The purpose of this essay is to set forth briefly the way in which the notions of the herd have been accumulated. This seems to me the best, easiest, and least invidious educational device for cultivating a proper distrust for the older notions on which we still continue to rely.
The "real" reasons, which explain how it is we happen to hold a particular belief, are chiefly historical. Our most important opinions—those, for example, having to do with traditional, religious, and moral convictions, property rights, patriotism, national honor, the state, and indeed all the assumed foundations of society—are, as I have already suggested, rarely the result of reasoned consideration, but of unthinking absorption from the social environment in which we live. Consequently, they have about them a quality of "elemental certitude", and we especially resent doubt or criticism cast upon them. So long, however, as we revere the whisperings of the herd, we are obviously unable to examine them dispassionately and to consider to what extent they are suited to the novel conditions and social exigencies in which we find ourselves to-day.

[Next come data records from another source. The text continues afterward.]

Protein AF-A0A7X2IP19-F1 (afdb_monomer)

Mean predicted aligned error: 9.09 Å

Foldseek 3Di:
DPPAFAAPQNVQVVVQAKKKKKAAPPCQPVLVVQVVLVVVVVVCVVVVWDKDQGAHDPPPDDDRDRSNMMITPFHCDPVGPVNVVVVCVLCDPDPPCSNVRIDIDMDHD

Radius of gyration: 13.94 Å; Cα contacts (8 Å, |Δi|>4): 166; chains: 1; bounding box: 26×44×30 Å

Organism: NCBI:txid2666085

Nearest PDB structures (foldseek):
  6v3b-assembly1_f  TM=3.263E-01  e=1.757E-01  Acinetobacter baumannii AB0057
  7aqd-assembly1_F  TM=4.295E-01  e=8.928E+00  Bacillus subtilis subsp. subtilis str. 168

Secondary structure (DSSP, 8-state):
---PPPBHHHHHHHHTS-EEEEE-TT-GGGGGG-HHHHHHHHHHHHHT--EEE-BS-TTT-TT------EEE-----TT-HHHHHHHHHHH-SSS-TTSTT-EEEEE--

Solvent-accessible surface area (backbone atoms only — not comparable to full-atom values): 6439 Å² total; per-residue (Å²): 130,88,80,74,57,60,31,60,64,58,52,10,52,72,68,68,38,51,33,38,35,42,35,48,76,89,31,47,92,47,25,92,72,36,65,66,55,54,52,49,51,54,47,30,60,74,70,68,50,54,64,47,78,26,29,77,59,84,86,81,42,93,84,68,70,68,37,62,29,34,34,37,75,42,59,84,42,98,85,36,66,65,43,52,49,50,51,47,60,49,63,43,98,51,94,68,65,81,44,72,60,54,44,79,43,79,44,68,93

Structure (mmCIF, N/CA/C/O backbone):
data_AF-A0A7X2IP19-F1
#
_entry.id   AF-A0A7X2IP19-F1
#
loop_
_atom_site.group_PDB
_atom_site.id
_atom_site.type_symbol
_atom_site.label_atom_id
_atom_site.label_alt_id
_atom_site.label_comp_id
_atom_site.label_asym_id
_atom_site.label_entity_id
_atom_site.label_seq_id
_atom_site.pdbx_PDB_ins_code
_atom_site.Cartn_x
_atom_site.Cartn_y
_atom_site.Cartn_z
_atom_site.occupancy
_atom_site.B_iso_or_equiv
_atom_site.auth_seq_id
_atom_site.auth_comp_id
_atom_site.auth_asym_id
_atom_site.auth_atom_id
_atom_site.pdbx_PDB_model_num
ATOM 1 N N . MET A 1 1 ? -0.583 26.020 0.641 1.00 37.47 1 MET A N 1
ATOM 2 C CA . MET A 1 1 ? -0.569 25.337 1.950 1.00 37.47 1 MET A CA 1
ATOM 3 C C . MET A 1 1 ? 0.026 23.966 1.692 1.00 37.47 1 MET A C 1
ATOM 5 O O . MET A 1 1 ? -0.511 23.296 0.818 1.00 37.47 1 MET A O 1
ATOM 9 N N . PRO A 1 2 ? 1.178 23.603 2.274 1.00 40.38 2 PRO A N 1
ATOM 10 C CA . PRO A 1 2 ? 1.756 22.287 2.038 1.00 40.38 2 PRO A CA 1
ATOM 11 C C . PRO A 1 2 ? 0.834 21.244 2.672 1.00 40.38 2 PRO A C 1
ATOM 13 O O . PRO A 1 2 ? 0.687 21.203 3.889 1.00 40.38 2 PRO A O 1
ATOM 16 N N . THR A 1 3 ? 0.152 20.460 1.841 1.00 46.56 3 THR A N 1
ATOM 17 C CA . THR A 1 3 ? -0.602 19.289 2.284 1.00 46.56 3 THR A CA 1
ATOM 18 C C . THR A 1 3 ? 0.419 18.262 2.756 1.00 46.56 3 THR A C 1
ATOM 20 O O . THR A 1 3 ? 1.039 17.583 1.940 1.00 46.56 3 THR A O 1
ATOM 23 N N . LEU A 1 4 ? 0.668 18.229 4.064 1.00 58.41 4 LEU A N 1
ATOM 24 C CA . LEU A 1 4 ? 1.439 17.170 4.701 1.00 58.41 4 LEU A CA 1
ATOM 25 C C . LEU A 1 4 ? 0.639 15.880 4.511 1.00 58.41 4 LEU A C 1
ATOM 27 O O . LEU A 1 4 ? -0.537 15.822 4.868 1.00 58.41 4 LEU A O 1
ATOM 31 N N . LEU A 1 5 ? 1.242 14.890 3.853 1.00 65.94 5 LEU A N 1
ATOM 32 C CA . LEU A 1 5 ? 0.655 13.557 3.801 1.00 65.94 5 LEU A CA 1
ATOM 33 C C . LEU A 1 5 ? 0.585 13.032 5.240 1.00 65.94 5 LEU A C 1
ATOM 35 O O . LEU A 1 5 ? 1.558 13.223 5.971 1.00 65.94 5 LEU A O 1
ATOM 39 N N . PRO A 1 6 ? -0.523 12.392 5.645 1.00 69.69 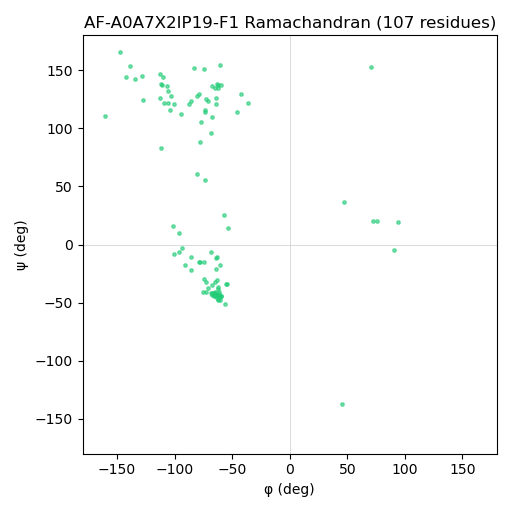6 PRO A N 1
ATOM 40 C CA . PRO A 1 6 ? -0.623 11.811 6.973 1.00 69.69 6 PRO A CA 1
ATOM 41 C C . PRO A 1 6 ? 0.479 10.770 7.160 1.00 69.69 6 PRO A C 1
ATOM 43 O O . PRO A 1 6 ? 0.778 9.978 6.255 1.00 69.69 6 PRO A O 1
ATOM 46 N N . THR A 1 7 ? 1.091 10.806 8.334 1.00 75.00 7 THR A N 1
ATOM 47 C CA . THR A 1 7 ? 2.167 9.893 8.708 1.00 75.00 7 THR A CA 1
ATOM 48 C C . THR A 1 7 ? 1.587 8.510 8.999 1.00 75.00 7 THR A C 1
ATOM 50 O O . THR A 1 7 ? 0.450 8.397 9.462 1.00 75.00 7 THR A O 1
ATOM 53 N N . ILE A 1 8 ? 2.356 7.439 8.777 1.00 76.69 8 ILE A N 1
ATOM 54 C CA . ILE A 1 8 ? 1.908 6.082 9.141 1.00 76.69 8 ILE A CA 1
ATOM 55 C C . ILE A 1 8 ? 1.514 5.984 10.623 1.00 76.69 8 ILE A C 1
ATOM 57 O O . ILE A 1 8 ? 0.566 5.279 10.957 1.00 76.69 8 ILE A O 1
ATOM 61 N N . ASP A 1 9 ? 2.202 6.726 11.491 1.00 72.25 9 ASP A N 1
ATOM 62 C CA . ASP A 1 9 ? 1.932 6.774 12.925 1.00 72.25 9 ASP A CA 1
ATOM 63 C C . ASP A 1 9 ? 0.577 7.430 13.236 1.00 72.25 9 ASP A C 1
ATOM 65 O O . ASP A 1 9 ? -0.226 6.872 13.980 1.00 72.25 9 ASP A O 1
ATOM 69 N N . GLU A 1 10 ? 0.247 8.543 12.572 1.00 78.88 10 GLU A N 1
ATOM 70 C CA . GLU A 1 10 ? -1.065 9.195 12.699 1.00 78.88 10 GLU A CA 1
ATOM 71 C C . GLU A 1 10 ? -2.195 8.270 12.237 1.00 78.88 10 GLU A C 1
ATOM 73 O O . GLU A 1 10 ? -3.231 8.164 12.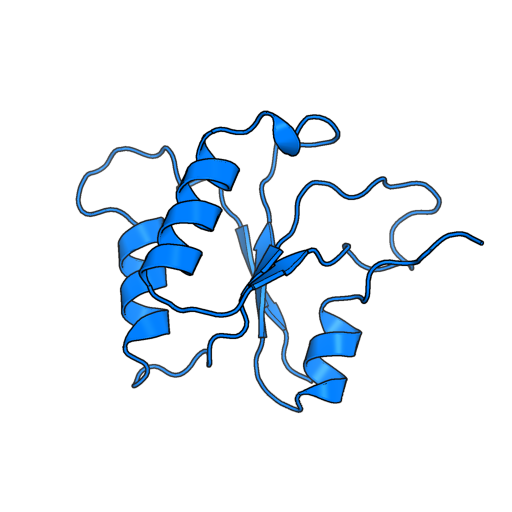894 1.00 78.88 10 GLU A O 1
ATOM 78 N N . ILE A 1 11 ? -1.978 7.543 11.137 1.00 79.44 11 ILE A N 1
ATOM 79 C CA . ILE A 1 11 ? -2.936 6.560 10.622 1.00 79.44 11 ILE A CA 1
ATOM 80 C C . ILE A 1 11 ? -3.086 5.389 11.606 1.00 79.44 11 ILE A C 1
ATOM 82 O O . ILE A 1 11 ? -4.205 4.935 11.857 1.00 79.44 11 ILE A O 1
ATOM 86 N N . ALA A 1 12 ? -1.985 4.906 12.190 1.00 77.56 12 ALA A N 1
ATOM 87 C CA . ALA A 1 12 ? -2.002 3.854 13.205 1.00 77.56 12 ALA A CA 1
ATOM 88 C C . ALA A 1 12 ? -2.801 4.283 14.442 1.00 77.56 12 ALA A C 1
ATOM 90 O O . ALA A 1 12 ? -3.668 3.536 14.908 1.00 77.56 12 ALA A O 1
ATOM 91 N N . GLN A 1 13 ? -2.540 5.497 14.940 1.00 78.88 13 GLN A N 1
ATOM 92 C CA . GLN A 1 13 ? -3.217 6.088 16.092 1.00 78.88 13 GLN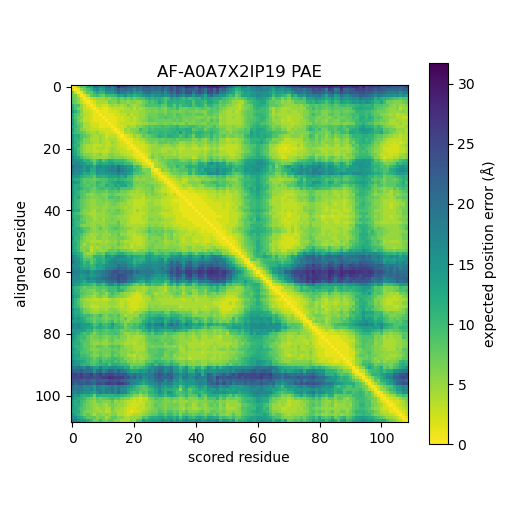 A CA 1
ATOM 93 C C . GLN A 1 13 ? -4.710 6.308 15.829 1.00 78.88 13 GLN A C 1
ATOM 95 O O . GLN A 1 13 ? -5.535 5.967 16.680 1.00 78.88 13 GLN A O 1
ATOM 100 N N . GLU A 1 14 ? -5.080 6.817 14.650 1.00 80.50 14 GLU A N 1
ATOM 101 C CA . GLU A 1 14 ? -6.480 7.022 14.265 1.00 80.50 14 GLU A CA 1
ATOM 102 C C . GLU A 1 14 ? -7.233 5.689 14.174 1.00 80.50 14 GLU A C 1
ATOM 104 O O . GLU A 1 14 ? -8.331 5.538 14.717 1.00 80.50 14 GLU A O 1
ATOM 109 N N . LYS A 1 15 ? -6.620 4.687 13.537 1.00 76.56 15 LYS A N 1
ATOM 110 C CA . LYS A 1 15 ? -7.225 3.364 13.339 1.00 76.56 15 LYS A CA 1
ATOM 111 C C . LYS A 1 15 ? -7.166 2.482 14.594 1.00 76.56 15 LYS A C 1
ATOM 113 O O . LYS A 1 15 ? -7.852 1.461 14.633 1.00 76.56 15 LYS A O 1
ATOM 118 N N . LYS A 1 16 ? -6.350 2.838 15.598 1.00 77.56 16 LYS A N 1
ATOM 119 C CA . LYS A 1 16 ? -6.065 2.058 16.821 1.00 77.56 16 LYS A CA 1
ATOM 120 C C . LYS A 1 16 ? -5.749 0.582 16.554 1.00 77.56 16 LYS A C 1
ATOM 122 O O . LYS A 1 16 ? -6.136 -0.300 17.323 1.00 77.56 16 LYS A O 1
ATOM 127 N N . ARG A 1 17 ? -5.048 0.296 15.458 1.00 78.56 17 ARG A N 1
ATOM 128 C CA . ARG A 1 17 ? -4.696 -1.070 15.048 1.00 78.56 17 ARG A CA 1
ATOM 129 C C . ARG A 1 17 ? -3.351 -1.105 14.346 1.00 78.56 17 ARG A C 1
ATOM 131 O O . ARG A 1 17 ? -2.837 -0.074 13.927 1.00 78.56 17 ARG A O 1
ATOM 138 N N . ARG A 1 18 ? -2.800 -2.313 14.199 1.00 75.56 18 ARG A N 1
ATOM 139 C CA . ARG A 1 18 ? -1.567 -2.523 13.438 1.00 75.56 18 ARG A CA 1
ATOM 140 C C . ARG A 1 18 ? -1.779 -2.166 11.977 1.00 75.56 18 ARG A C 1
ATOM 142 O O . ARG A 1 18 ? -2.670 -2.715 11.336 1.00 75.56 18 ARG A O 1
ATOM 149 N N . VAL A 1 19 ? -0.923 -1.290 11.479 1.00 81.19 19 VAL A N 1
ATOM 150 C CA . VAL A 1 19 ? -0.911 -0.813 10.102 1.00 81.19 19 VAL A CA 1
ATOM 151 C C . VAL A 1 19 ? 0.343 -1.303 9.389 1.00 81.19 19 VAL A C 1
ATOM 153 O O . VAL A 1 19 ? 1.406 -1.447 10.005 1.00 81.19 19 VAL A O 1
ATOM 156 N N . LEU A 1 20 ? 0.214 -1.568 8.089 1.00 83.38 20 LEU A N 1
ATOM 157 C CA . LEU A 1 20 ? 1.317 -2.034 7.262 1.00 83.38 20 LEU A CA 1
ATOM 158 C C . LEU A 1 20 ? 1.820 -0.917 6.353 1.00 83.38 20 LEU A C 1
ATOM 160 O O . LEU A 1 20 ? 1.081 -0.408 5.513 1.00 83.38 20 LEU A O 1
ATOM 164 N N . LEU A 1 21 ? 3.099 -0.591 6.478 1.00 83.19 21 LEU A N 1
ATOM 165 C CA . LEU A 1 21 ? 3.796 0.325 5.590 1.00 83.19 21 LEU A CA 1
ATOM 166 C C . LEU A 1 21 ? 4.674 -0.455 4.614 1.00 83.19 21 LEU A C 1
ATOM 168 O O . LEU A 1 21 ? 5.507 -1.272 5.013 1.00 83.19 21 LEU A O 1
ATOM 172 N N . LEU A 1 22 ? 4.508 -0.158 3.330 1.00 81.44 22 LEU A N 1
ATOM 173 C CA . LEU A 1 22 ? 5.360 -0.641 2.254 1.00 81.44 22 LEU A CA 1
ATOM 174 C C . LEU A 1 22 ? 6.278 0.482 1.797 1.00 81.44 22 LEU A C 1
ATOM 176 O O . LEU A 1 22 ? 5.829 1.485 1.237 1.00 81.44 22 LEU A O 1
ATOM 180 N N . SER A 1 23 ? 7.574 0.280 2.000 1.00 78.44 23 SER A N 1
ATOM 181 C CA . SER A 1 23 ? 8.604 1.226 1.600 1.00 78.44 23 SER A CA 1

The "real" reasons for our beliefs, by making clear their origins and history, can do much to dissipate this emotional blockade and rid us of our prejudices and preconceptions. Once this is done and we come critically to examine our traditional beliefs, we may well find some of them sustained by experience and honest reasoning, while others must be revised to meet new conditions and our more extended knowledge. But only after we have undertaken such a critical examination in the light of experience and modern knowledge, freed from any feeling of "primary certitude", can we claim that the "good" are also the "real" reasons for our opinions.
I do not flatter myself that this general show-up of man's thought through the ages will cure myself or others of carelessness in adopting ideas, or of unseemly heat in defending them just because we have adopted them. But if the considerations which I propose to recall are really incorporated into our thinking and are permitted to establish our general outlook on human affairs, they will do much to relieve the imaginary obligation we feel in regard to traditional sentiments and ideals. Few of us are capable of engaging in creative thought, but some of us can at least come to distinguish it from other and inferior kinds of thought and accord to it the esteem that it merits as the greatest treasure of the past and the only hope of the future.
NOTES.
[2] The poet-clergyman, John Donne, who lived in the time of James I, has given a beautifully honest picture of the doings of a saint's mind: "I throw myself down in my chamber and call in and invite God and His angels thither, and when they are there I neglect God and His angels for the noise of a fly, for the rattling of a coach, for the whining of a door. I talk on in the same posture of praying, eyes lifted up, knees bowed down, as though I prayed to God, and if God or His angels should ask me when I thought last of God in that prayer I cannot tell. Sometimes I find that I had forgot what I was about, but when I began to forget it I cannot tell. A memory of yesterday's pleasures, a fear of to-morrow's dangers, a straw under my knee, a noise in mine ear, a light in mine eye, an anything, a nothing, a fancy, a chimera in my brain troubles me in my prayer."—Quoted by ROBERT LYND, The Art of Letters, pp. 46-47.
[3] Instincts of the Herd, p. 44.
[4] Diogenes Laertius, book v.
[5] Reconstruction in Philosophy.
[6] The Place of Science in Modern Civilization.